* [RECORDS TO USE]
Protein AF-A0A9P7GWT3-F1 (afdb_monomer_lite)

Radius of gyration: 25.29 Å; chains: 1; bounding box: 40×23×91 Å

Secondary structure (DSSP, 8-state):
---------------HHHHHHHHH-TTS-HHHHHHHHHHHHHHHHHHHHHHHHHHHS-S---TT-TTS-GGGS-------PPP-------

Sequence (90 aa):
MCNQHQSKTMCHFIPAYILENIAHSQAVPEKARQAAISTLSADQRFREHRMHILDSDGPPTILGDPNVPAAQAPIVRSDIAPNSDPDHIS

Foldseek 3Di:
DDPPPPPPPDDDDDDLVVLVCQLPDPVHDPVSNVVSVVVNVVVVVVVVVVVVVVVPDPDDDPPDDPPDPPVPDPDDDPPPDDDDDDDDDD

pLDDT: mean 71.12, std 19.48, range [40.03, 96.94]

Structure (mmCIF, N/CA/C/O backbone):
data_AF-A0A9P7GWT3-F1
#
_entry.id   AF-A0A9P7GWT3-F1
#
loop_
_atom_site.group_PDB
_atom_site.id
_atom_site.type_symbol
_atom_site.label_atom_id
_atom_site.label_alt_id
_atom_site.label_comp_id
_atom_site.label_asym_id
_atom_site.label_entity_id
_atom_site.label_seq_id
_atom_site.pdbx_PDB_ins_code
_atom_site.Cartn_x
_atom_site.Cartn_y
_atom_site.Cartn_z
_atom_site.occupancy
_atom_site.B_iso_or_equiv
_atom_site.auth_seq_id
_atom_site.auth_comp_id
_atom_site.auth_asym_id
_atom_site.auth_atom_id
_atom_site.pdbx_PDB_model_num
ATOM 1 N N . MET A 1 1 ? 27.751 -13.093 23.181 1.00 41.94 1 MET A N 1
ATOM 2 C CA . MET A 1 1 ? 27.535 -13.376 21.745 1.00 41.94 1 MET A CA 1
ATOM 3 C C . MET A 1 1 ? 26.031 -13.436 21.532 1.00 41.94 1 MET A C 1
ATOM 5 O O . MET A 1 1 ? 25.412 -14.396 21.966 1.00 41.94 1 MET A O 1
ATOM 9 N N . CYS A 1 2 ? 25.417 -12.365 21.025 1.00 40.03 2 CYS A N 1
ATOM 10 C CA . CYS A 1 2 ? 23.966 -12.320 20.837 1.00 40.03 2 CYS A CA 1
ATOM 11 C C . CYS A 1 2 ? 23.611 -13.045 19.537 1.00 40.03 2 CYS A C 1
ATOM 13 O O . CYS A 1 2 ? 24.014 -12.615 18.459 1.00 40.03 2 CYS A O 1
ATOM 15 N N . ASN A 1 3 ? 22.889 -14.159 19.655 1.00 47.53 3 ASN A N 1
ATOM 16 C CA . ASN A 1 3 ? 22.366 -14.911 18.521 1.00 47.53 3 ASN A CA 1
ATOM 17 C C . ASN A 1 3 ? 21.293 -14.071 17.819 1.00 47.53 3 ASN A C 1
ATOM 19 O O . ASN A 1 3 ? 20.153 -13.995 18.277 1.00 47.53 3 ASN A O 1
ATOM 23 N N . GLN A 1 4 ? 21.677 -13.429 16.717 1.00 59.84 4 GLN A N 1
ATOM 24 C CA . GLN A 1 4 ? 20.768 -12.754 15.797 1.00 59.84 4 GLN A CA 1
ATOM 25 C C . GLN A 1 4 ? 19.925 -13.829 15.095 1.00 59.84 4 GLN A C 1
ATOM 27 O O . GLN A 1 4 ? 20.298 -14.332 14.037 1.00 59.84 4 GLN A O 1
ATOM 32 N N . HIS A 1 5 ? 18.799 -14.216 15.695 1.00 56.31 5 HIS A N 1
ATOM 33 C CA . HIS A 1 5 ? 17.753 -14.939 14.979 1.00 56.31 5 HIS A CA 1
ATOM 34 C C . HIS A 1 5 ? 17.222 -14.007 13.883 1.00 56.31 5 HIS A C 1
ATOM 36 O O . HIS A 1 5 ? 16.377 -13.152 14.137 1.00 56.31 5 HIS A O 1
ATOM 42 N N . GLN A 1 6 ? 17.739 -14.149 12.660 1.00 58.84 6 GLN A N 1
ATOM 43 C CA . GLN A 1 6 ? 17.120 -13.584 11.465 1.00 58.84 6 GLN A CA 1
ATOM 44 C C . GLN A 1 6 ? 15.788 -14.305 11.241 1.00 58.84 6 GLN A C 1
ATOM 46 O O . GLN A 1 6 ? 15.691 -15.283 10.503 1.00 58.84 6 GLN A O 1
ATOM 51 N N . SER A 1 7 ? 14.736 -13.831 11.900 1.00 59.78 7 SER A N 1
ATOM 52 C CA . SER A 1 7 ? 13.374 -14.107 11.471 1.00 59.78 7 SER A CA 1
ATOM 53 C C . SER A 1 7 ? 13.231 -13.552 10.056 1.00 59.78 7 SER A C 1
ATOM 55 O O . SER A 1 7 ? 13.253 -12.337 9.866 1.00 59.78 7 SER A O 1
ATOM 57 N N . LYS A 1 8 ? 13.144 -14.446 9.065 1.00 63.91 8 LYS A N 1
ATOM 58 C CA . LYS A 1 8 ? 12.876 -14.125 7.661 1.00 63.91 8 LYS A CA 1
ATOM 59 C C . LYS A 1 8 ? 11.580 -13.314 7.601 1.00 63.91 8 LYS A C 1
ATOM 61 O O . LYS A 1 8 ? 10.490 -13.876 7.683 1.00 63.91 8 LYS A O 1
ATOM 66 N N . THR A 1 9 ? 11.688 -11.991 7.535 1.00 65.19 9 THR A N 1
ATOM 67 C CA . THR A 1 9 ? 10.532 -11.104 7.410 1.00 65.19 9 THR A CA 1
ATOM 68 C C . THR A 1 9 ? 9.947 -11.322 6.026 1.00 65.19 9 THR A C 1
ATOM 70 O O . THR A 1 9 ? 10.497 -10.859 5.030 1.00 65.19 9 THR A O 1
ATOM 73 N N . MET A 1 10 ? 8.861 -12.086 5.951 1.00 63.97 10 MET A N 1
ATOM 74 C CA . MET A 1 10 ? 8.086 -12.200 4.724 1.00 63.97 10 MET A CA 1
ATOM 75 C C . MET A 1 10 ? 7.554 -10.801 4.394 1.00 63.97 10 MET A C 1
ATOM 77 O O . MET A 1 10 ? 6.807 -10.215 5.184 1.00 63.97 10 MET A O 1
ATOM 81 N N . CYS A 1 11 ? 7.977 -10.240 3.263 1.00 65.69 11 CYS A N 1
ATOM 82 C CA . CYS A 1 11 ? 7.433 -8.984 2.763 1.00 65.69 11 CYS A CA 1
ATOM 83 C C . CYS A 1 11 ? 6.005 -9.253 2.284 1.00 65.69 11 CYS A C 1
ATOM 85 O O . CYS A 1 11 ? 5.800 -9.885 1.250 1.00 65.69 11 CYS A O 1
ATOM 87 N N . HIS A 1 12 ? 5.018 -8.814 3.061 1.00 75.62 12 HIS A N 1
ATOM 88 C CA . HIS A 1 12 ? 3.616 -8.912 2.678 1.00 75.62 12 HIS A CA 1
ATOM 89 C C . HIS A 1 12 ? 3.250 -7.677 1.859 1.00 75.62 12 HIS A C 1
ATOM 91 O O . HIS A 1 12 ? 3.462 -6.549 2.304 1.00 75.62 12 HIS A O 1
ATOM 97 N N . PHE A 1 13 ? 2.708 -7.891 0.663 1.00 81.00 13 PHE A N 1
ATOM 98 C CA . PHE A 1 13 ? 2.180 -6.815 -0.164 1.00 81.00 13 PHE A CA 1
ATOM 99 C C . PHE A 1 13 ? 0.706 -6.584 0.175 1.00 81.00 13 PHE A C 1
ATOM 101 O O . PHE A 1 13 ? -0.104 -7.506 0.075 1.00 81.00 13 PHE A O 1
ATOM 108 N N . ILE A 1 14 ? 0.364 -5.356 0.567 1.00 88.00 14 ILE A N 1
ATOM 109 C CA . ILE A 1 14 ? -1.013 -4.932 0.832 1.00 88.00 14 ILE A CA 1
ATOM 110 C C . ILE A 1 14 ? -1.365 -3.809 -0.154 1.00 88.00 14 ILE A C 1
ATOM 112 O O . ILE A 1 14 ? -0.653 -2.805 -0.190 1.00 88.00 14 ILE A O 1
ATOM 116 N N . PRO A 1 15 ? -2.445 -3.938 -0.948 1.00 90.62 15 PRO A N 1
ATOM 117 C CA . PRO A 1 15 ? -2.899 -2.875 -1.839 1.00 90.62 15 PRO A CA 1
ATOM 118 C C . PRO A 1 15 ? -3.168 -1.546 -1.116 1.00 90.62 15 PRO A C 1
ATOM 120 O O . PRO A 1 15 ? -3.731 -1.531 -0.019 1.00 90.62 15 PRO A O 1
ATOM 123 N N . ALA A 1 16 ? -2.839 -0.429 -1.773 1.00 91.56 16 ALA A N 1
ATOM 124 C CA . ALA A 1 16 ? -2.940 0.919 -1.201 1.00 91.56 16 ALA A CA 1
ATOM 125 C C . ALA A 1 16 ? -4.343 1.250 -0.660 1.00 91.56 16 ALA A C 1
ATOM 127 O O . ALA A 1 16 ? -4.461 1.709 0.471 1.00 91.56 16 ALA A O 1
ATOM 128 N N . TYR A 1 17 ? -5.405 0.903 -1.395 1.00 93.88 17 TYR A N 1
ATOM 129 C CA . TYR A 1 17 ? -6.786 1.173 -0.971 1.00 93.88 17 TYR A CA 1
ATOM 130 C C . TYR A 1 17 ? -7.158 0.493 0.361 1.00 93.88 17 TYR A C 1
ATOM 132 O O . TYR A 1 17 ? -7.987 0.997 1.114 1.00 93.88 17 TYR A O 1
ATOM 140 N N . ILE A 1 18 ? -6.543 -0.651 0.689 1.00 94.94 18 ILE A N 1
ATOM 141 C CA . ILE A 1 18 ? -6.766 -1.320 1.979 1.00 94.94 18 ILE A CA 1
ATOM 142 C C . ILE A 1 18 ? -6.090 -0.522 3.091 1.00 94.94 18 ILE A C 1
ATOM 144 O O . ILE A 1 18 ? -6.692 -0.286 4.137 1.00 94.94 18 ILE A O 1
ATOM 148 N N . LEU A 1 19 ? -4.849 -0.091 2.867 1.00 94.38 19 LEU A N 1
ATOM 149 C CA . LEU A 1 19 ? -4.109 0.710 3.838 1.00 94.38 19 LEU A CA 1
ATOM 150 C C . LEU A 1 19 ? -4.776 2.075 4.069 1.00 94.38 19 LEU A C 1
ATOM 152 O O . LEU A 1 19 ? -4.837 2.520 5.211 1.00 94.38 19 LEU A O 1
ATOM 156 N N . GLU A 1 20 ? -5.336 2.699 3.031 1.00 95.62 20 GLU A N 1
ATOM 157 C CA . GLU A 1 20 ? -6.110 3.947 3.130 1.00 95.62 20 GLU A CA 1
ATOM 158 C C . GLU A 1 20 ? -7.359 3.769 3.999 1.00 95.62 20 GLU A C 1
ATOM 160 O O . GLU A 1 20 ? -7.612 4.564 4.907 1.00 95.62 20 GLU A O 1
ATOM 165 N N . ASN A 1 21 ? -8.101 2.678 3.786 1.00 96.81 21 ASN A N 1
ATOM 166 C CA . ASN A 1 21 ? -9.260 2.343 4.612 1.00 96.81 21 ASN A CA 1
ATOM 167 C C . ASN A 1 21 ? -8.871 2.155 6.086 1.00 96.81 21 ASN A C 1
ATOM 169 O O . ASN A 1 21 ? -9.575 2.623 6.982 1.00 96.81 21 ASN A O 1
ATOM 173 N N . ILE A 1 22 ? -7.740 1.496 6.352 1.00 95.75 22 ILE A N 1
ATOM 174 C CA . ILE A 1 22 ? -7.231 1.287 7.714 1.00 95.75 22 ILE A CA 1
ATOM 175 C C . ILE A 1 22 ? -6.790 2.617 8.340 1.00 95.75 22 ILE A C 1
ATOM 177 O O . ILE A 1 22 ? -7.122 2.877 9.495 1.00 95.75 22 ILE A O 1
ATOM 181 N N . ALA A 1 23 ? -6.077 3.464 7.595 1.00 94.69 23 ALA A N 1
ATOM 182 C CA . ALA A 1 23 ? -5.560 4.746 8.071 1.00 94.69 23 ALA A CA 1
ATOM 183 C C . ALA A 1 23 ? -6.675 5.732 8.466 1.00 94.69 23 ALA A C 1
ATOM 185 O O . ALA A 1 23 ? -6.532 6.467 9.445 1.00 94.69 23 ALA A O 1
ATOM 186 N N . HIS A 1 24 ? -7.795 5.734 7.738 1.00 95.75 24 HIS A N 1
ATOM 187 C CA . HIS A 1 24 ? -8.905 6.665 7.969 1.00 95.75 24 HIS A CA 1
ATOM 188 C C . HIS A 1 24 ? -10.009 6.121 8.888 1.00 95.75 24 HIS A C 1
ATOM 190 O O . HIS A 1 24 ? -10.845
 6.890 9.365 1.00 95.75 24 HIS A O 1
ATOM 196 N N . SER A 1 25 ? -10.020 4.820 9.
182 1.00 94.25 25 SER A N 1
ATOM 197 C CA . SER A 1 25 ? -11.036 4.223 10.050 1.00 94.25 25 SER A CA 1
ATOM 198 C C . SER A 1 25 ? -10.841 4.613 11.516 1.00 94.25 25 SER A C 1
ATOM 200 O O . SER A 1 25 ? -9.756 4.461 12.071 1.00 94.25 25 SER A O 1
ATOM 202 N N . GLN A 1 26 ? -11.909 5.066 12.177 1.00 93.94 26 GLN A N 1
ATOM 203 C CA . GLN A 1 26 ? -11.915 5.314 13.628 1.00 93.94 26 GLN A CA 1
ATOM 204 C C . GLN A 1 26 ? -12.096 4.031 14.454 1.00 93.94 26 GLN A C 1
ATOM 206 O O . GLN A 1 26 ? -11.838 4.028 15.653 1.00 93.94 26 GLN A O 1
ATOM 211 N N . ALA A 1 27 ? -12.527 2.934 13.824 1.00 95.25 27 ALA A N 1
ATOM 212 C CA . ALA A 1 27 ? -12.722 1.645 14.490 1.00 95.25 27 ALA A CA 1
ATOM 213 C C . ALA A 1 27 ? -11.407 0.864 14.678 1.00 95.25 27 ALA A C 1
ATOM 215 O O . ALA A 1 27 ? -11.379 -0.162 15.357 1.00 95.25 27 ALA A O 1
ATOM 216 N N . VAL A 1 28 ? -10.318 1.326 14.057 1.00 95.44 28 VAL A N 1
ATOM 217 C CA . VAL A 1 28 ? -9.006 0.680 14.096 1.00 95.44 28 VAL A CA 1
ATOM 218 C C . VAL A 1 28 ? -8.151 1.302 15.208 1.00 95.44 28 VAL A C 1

--

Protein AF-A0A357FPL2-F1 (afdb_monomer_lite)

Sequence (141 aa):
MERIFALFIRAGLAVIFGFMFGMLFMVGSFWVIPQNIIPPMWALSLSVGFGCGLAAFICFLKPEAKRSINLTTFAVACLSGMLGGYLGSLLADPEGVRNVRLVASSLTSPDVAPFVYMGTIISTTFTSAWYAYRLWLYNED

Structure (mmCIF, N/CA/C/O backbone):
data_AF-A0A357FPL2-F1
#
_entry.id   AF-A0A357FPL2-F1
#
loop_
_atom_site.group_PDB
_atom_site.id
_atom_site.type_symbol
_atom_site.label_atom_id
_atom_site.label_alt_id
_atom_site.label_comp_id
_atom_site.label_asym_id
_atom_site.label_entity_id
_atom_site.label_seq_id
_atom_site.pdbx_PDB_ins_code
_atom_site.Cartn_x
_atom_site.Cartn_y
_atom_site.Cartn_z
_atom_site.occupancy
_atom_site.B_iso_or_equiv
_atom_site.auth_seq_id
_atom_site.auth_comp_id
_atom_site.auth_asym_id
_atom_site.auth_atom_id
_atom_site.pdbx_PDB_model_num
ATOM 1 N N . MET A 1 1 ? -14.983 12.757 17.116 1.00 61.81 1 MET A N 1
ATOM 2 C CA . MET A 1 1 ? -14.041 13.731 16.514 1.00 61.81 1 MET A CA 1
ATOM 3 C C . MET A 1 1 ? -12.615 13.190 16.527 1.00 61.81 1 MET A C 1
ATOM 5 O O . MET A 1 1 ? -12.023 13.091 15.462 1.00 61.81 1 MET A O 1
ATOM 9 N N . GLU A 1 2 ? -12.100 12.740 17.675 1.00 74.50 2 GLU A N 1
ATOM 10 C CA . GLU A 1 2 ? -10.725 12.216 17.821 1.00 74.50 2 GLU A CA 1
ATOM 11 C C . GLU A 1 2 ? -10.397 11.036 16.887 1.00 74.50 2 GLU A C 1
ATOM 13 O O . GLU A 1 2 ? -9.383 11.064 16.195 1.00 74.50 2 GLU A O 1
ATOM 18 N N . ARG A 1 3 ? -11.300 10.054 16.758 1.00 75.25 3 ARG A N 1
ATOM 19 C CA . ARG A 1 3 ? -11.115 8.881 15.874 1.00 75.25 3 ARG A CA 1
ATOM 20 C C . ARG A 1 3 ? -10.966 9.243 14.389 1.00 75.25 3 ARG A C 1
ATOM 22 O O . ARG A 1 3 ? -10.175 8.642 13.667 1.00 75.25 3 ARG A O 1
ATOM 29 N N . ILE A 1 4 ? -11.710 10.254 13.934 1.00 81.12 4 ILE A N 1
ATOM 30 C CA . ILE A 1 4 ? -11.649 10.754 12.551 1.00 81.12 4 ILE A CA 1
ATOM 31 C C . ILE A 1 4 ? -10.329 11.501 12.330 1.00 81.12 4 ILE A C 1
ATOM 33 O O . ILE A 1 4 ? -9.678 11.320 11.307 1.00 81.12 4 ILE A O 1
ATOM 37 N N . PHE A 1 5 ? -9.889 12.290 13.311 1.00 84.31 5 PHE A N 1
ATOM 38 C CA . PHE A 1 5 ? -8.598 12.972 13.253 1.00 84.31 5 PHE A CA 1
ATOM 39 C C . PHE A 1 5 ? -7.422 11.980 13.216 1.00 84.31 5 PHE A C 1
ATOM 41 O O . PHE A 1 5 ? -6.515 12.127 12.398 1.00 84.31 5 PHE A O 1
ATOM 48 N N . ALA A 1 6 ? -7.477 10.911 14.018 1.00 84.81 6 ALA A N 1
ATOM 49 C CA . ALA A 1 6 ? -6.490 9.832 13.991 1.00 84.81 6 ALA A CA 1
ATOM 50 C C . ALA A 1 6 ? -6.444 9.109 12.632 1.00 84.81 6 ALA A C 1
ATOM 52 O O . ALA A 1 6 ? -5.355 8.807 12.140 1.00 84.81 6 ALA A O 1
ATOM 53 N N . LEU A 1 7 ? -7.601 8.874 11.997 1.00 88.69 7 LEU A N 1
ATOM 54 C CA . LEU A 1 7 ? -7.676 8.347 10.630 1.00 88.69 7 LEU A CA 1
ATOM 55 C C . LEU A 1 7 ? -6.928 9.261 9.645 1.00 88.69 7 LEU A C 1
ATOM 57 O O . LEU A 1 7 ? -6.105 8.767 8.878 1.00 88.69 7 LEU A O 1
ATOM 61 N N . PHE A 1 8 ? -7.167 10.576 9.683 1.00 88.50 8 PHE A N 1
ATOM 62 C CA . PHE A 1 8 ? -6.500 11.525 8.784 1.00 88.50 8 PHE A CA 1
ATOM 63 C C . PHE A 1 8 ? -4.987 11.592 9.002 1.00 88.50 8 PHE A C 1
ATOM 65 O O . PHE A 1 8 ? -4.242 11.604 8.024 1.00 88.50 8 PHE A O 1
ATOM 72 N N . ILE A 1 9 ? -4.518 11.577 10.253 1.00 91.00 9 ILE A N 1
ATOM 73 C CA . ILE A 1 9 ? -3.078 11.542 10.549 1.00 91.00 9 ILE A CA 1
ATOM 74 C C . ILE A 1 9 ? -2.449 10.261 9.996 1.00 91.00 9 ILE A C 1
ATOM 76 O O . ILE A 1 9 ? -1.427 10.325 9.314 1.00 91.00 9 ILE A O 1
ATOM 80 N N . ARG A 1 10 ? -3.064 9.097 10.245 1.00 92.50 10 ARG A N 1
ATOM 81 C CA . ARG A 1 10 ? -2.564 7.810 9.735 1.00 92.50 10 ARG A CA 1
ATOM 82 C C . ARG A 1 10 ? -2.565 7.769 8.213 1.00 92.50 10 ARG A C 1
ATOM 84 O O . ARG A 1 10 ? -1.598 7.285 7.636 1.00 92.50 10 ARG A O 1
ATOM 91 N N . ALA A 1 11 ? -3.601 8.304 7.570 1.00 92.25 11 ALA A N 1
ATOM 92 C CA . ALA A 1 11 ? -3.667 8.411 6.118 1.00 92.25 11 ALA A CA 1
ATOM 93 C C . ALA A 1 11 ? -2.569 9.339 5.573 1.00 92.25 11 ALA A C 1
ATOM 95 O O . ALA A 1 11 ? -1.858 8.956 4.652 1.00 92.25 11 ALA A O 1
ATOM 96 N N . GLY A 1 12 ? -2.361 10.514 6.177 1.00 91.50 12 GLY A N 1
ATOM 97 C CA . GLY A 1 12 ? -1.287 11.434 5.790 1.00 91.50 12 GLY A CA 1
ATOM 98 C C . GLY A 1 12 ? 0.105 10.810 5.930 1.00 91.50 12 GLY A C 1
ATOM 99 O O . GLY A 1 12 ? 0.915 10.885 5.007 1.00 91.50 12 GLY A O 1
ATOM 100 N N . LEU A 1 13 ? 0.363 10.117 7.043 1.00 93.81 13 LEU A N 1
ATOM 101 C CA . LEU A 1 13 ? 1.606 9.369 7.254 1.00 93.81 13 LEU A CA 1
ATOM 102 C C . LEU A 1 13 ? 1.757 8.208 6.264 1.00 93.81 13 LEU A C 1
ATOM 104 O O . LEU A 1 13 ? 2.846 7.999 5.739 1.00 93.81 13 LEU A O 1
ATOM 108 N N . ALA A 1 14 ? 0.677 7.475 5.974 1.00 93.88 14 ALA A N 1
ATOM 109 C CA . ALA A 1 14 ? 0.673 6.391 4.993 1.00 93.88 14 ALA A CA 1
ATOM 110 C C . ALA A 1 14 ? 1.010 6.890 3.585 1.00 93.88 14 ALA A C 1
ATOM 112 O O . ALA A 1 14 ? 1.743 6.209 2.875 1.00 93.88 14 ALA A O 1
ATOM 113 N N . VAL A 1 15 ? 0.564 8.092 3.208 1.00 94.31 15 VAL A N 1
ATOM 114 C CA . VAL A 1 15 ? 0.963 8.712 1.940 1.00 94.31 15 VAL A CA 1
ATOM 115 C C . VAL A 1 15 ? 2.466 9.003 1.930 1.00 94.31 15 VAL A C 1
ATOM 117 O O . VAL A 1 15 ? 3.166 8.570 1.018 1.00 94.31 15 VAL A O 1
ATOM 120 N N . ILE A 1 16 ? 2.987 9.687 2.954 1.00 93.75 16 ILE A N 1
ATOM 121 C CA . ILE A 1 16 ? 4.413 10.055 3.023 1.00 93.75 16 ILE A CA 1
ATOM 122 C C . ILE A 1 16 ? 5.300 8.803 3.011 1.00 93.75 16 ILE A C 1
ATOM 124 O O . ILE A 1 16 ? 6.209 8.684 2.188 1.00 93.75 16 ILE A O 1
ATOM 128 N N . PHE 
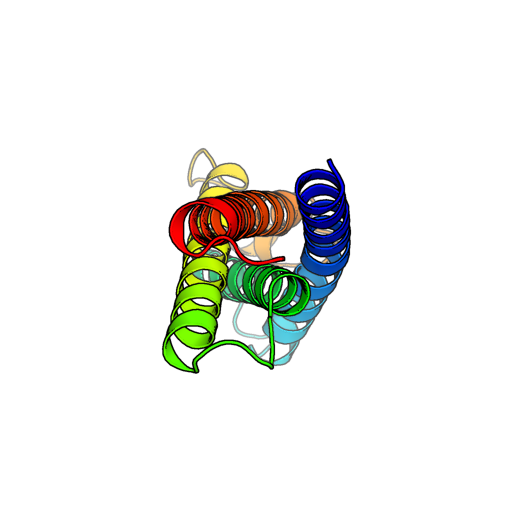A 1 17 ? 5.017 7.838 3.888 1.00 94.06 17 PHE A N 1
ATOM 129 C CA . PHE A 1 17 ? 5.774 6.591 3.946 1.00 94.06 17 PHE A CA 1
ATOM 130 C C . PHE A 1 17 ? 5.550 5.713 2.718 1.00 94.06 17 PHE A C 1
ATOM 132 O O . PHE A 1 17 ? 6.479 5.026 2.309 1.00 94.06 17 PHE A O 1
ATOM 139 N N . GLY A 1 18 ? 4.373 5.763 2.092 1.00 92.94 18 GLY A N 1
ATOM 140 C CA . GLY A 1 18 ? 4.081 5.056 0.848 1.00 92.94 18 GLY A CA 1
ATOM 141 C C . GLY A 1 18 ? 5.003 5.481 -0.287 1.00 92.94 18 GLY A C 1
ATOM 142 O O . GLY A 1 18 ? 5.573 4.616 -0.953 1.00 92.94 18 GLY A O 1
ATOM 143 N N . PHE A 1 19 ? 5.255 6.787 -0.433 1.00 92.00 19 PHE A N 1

* [EXERCISE] Give only the lines from the one holding "ATOM 16 C CA" through the one holding "ATOM 53 C C", each restated exactly as it appears above.

* [EXERCISE RESULT]
ATOM 16 C CA . ASN A 1 3 ? 22.366 -14.911 18.521 1.00 47.53 3 ASN A CA 1
ATOM 17 C C . ASN A 1 3 ? 21.293 -14.071 17.819 1.00 47.53 3 ASN A C 1
ATOM 19 O O . ASN A 1 3 ? 20.153 -13.995 18.277 1.00 47.53 3 ASN A O 1
ATOM 23 N N . GLN A 1 4 ? 21.677 -13.429 16.717 1.00 59.84 4 GLN A N 1
ATOM 24 C CA . GLN A 1 4 ? 20.768 -12.754 15.797 1.00 59.84 4 GLN A CA 1
ATOM 25 C C . GLN A 1 4 ? 19.925 -13.829 15.095 1.00 59.84 4 GLN A C 1
ATOM 27 O O . GLN A 1 4 ? 20.298 -14.332 14.037 1.00 59.84 4 GLN A O 1
ATOM 32 N N . HIS A 1 5 ? 18.799 -14.216 15.695 1.00 56.31 5 HIS A N 1
ATOM 33 C CA . HIS A 1 5 ? 17.753 -14.939 14.979 1.00 56.31 5 HIS A CA 1
ATOM 34 C C . HIS A 1 5 ? 17.222 -14.007 13.883 1.00 56.31 5 HIS A C 1
ATOM 36 O O . HIS A 1 5 ? 16.377 -13.152 14.137 1.00 56.31 5 HIS A O 1
ATOM 42 N N . GLN A 1 6 ? 17.739 -14.149 12.660 1.00 58.84 6 GLN A N 1
ATOM 43 C CA . GLN A 1 6 ? 17.120 -13.584 11.465 1.00 58.84 6 GLN A CA 1
ATOM 44 C C . GLN A 1 6 ? 15.788 -14.305 11.241 1.00 58.84 6 GLN A C 1
ATOM 46 O O . GLN A 1 6 ? 15.691 -15.283 10.503 1.00 58.84 6 GLN A O 1
ATOM 51 N N . SER A 1 7 ? 14.736 -13.831 11.900 1.00 59.78 7 SER A N 1
ATOM 52 C CA . SER A 1 7 ? 13.374 -14.107 11.471 1.00 59.78 7 SER A CA 1
ATOM 53 C C . SER A 1 7 ? 13.231 -13.552 10.056 1.00 59.78 7 SER A C 1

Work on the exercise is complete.